2.2.1. Deployment Strategies: On-Demand, Provisioned, and SageMaker Endpoints
💡 First Principle: The three FM deployment modes — on-demand Bedrock, Bedrock provisioned throughput, and SageMaker endpoints — represent increasing levels of capacity commitment and infrastructure control, with corresponding changes in cost structure, latency characteristics, and operational overhead.

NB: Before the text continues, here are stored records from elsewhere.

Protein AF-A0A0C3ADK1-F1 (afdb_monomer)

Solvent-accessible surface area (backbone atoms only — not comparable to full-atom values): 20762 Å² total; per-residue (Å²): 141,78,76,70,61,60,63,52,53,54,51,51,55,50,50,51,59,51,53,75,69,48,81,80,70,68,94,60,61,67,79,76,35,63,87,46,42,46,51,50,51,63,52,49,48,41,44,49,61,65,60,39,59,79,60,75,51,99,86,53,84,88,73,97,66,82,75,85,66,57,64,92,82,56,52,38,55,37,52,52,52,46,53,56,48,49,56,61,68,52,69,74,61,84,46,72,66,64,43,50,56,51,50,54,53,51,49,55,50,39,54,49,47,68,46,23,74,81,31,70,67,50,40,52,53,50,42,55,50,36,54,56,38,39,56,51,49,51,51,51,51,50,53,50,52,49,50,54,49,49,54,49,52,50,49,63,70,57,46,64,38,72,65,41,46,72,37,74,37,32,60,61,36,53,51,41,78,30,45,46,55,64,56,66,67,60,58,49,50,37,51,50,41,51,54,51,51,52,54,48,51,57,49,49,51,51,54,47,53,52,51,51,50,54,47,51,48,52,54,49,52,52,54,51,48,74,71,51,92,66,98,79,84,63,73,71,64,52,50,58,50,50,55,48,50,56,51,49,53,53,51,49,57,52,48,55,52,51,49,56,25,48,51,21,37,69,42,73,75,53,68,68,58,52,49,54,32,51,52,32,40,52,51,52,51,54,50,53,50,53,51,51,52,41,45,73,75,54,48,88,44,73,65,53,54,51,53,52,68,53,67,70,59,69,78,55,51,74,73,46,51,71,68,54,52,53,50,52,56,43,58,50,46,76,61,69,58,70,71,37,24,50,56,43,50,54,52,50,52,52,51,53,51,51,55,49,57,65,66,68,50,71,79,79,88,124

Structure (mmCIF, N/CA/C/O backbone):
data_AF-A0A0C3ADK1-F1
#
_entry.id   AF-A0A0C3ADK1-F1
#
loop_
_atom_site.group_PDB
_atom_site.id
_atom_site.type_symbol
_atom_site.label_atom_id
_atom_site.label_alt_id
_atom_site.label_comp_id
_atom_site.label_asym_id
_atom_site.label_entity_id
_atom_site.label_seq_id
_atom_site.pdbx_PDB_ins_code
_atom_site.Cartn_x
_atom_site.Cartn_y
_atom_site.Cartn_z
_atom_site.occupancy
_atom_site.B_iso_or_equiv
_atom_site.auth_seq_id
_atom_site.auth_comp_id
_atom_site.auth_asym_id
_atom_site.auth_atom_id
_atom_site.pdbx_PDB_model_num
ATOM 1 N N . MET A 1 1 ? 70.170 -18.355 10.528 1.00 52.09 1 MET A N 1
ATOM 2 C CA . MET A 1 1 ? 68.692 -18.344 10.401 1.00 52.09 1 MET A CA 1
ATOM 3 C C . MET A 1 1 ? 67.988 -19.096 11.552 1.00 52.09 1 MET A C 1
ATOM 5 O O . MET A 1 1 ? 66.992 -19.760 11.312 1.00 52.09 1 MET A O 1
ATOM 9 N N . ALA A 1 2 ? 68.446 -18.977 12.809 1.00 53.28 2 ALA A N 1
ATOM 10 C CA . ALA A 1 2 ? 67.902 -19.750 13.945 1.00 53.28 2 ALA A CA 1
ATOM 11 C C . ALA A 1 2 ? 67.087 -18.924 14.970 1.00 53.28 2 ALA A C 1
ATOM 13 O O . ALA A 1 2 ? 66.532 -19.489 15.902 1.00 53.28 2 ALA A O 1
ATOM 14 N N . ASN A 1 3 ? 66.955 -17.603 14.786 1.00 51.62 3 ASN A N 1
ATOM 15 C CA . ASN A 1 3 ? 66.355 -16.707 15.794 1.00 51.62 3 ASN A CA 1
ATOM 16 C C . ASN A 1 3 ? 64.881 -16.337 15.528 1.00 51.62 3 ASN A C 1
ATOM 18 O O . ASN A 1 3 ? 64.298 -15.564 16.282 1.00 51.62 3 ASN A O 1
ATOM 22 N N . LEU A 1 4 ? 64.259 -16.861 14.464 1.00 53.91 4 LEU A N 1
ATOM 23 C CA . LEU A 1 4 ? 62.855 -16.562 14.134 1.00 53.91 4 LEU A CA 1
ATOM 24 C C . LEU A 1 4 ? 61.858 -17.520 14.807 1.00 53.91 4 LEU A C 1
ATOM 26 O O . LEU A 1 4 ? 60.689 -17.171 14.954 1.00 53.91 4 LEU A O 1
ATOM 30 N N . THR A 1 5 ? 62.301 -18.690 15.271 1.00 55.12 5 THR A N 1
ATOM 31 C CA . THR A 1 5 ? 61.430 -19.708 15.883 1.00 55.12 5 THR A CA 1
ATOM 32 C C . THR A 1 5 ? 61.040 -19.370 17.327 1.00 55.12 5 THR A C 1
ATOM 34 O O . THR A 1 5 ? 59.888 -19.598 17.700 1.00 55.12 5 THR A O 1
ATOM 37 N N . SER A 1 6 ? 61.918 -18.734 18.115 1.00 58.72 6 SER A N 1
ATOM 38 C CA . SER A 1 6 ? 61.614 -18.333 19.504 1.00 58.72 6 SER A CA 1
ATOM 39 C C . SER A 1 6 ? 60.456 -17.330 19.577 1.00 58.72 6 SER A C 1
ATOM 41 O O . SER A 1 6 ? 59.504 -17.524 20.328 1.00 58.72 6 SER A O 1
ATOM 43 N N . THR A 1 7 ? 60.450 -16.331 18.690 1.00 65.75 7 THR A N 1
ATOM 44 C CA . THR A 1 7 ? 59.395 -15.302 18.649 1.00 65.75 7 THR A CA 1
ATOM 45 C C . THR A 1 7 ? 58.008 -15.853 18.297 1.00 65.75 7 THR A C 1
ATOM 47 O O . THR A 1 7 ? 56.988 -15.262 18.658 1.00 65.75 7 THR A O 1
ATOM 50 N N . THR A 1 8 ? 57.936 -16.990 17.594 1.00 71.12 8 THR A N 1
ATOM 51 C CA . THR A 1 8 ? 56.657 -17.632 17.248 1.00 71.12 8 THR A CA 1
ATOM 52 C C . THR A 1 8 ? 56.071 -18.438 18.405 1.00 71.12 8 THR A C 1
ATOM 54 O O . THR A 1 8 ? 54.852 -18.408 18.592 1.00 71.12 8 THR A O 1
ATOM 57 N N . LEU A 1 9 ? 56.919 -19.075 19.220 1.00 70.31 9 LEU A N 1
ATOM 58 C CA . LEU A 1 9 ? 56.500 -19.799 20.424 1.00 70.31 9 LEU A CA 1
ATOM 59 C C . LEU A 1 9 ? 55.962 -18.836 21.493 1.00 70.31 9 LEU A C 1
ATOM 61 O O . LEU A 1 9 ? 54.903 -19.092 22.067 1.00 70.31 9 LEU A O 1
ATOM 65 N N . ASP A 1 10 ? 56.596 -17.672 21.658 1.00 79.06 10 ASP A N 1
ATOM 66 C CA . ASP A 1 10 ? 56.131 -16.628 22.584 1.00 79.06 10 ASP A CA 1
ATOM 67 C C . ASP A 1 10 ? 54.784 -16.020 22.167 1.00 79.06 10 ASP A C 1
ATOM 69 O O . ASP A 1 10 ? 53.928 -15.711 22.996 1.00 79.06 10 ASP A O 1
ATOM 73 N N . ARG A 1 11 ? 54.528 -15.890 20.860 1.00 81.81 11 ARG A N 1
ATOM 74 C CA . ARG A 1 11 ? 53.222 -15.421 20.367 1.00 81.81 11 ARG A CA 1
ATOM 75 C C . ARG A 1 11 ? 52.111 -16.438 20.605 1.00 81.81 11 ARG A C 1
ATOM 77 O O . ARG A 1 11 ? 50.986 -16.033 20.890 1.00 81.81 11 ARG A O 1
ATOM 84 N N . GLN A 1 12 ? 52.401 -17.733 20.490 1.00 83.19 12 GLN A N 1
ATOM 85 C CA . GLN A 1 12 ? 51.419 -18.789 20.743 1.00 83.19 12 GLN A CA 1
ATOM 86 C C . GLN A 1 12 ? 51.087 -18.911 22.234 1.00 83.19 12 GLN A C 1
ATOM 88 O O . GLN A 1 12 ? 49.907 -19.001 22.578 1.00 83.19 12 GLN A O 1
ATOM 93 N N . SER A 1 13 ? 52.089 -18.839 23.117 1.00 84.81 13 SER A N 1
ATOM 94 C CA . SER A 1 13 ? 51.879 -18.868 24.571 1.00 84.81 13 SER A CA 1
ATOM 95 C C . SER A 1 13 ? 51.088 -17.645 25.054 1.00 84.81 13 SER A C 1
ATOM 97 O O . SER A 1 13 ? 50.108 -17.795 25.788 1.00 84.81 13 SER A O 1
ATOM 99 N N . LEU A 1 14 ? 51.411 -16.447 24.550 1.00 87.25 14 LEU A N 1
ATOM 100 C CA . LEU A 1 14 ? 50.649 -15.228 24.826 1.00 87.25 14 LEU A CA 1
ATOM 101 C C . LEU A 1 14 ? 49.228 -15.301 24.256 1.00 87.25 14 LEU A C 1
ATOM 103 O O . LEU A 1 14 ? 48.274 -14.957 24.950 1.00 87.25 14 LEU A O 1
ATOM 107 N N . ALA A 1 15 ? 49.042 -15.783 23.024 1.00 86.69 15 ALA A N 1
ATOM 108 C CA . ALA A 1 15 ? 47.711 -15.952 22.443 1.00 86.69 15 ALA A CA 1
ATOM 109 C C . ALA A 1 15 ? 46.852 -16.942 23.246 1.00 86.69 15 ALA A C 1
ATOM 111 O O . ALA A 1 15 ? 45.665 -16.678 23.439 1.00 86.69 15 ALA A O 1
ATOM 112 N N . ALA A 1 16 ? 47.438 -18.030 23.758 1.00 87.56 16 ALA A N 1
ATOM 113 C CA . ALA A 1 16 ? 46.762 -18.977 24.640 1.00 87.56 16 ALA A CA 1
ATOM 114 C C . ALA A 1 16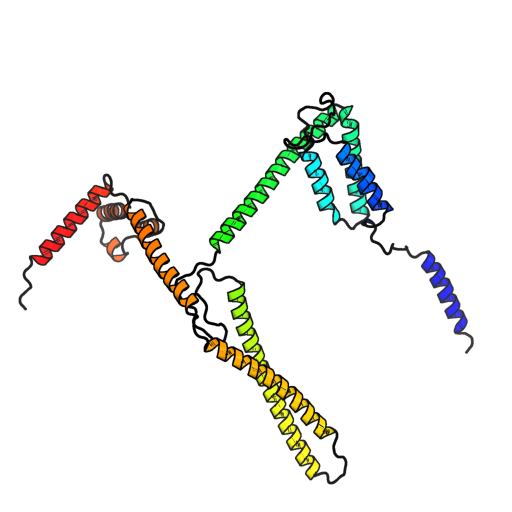 ? 46.372 -18.320 25.978 1.00 87.56 16 ALA A C 1
ATOM 116 O O . ALA A 1 16 ? 45.200 -18.386 26.362 1.00 87.56 16 ALA A O 1
ATOM 117 N N . ALA A 1 17 ? 47.291 -17.590 26.621 1.00 87.50 17 ALA A N 1
ATOM 118 C CA . ALA A 1 17 ? 47.022 -16.842 27.852 1.00 87.50 17 ALA A CA 1
ATOM 119 C C . ALA A 1 17 ? 45.916 -15.783 27.662 1.00 87.50 17 ALA A C 1
ATOM 121 O O . ALA A 1 17 ? 44.974 -15.704 28.452 1.00 87.50 17 ALA A O 1
ATOM 122 N N . PHE A 1 18 ? 45.949 -15.027 26.559 1.00 86.62 18 PHE A N 1
ATOM 123 C CA . PHE A 1 18 ? 44.894 -14.069 26.221 1.00 86.62 18 PHE A CA 1
ATOM 124 C C . PHE A 1 18 ? 43.584 -14.750 25.818 1.00 86.62 18 PHE A C 1
ATOM 126 O O . PHE A 1 18 ? 42.516 -14.195 26.072 1.00 86.62 18 PHE A O 1
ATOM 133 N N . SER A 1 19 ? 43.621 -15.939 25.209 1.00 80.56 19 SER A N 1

Deployment mode comparison:
| Mode | How It Works | Best For | Cost Model | Startup Latency |
|---|---|---|---|---|
| Bedrock On-Demand | Serverless; capacity managed by AWS | Variable, unpredictable traffic | Per token | ~100ms |
| Bedrock Provisioned Throughput | Reserved model units; dedicated capacity | Sustained high-volume; latency-sensitive SLAs | Per model unit/hour | <50ms |
| SageMaker Endpoint | Your instance, your GPU; always-on | Custom/fine-tuned models; full control | Per instance/hour | Warm: <100ms; Cold start: minutes |
| SageMaker Serverless | On-demand, scales to zero | Infrequent traffic; fine-tuned models | Per token + invocation | Cold start: 1–5 min |
Bedrock Provisioned Throughput — the key mechanics:
- You purchase model units (MUs), each representing a fixed number of tokens per minute
- Capacity is reserved and always available — no throttling under normal operation
- Minimum commitment is 1 month; unused capacity is still billed
- Required for: guaranteed SLAs, highest throughput scenarios, and deploying fine-tuned Bedrock models to production
Lambda for on-demand Bedrock invocation: Lambda is the canonical compute layer for Bedrock on-demand calls. A Lambda function receives the request, constructs the Bedrock API call, handles retries, and returns the response. Timeout configuration is critical — Bedrock calls can take 30–120 seconds for long-context generation.
import boto3, json
bedrock_runtime = boto3.client('bedrock-runtime', region_name='us-east-1')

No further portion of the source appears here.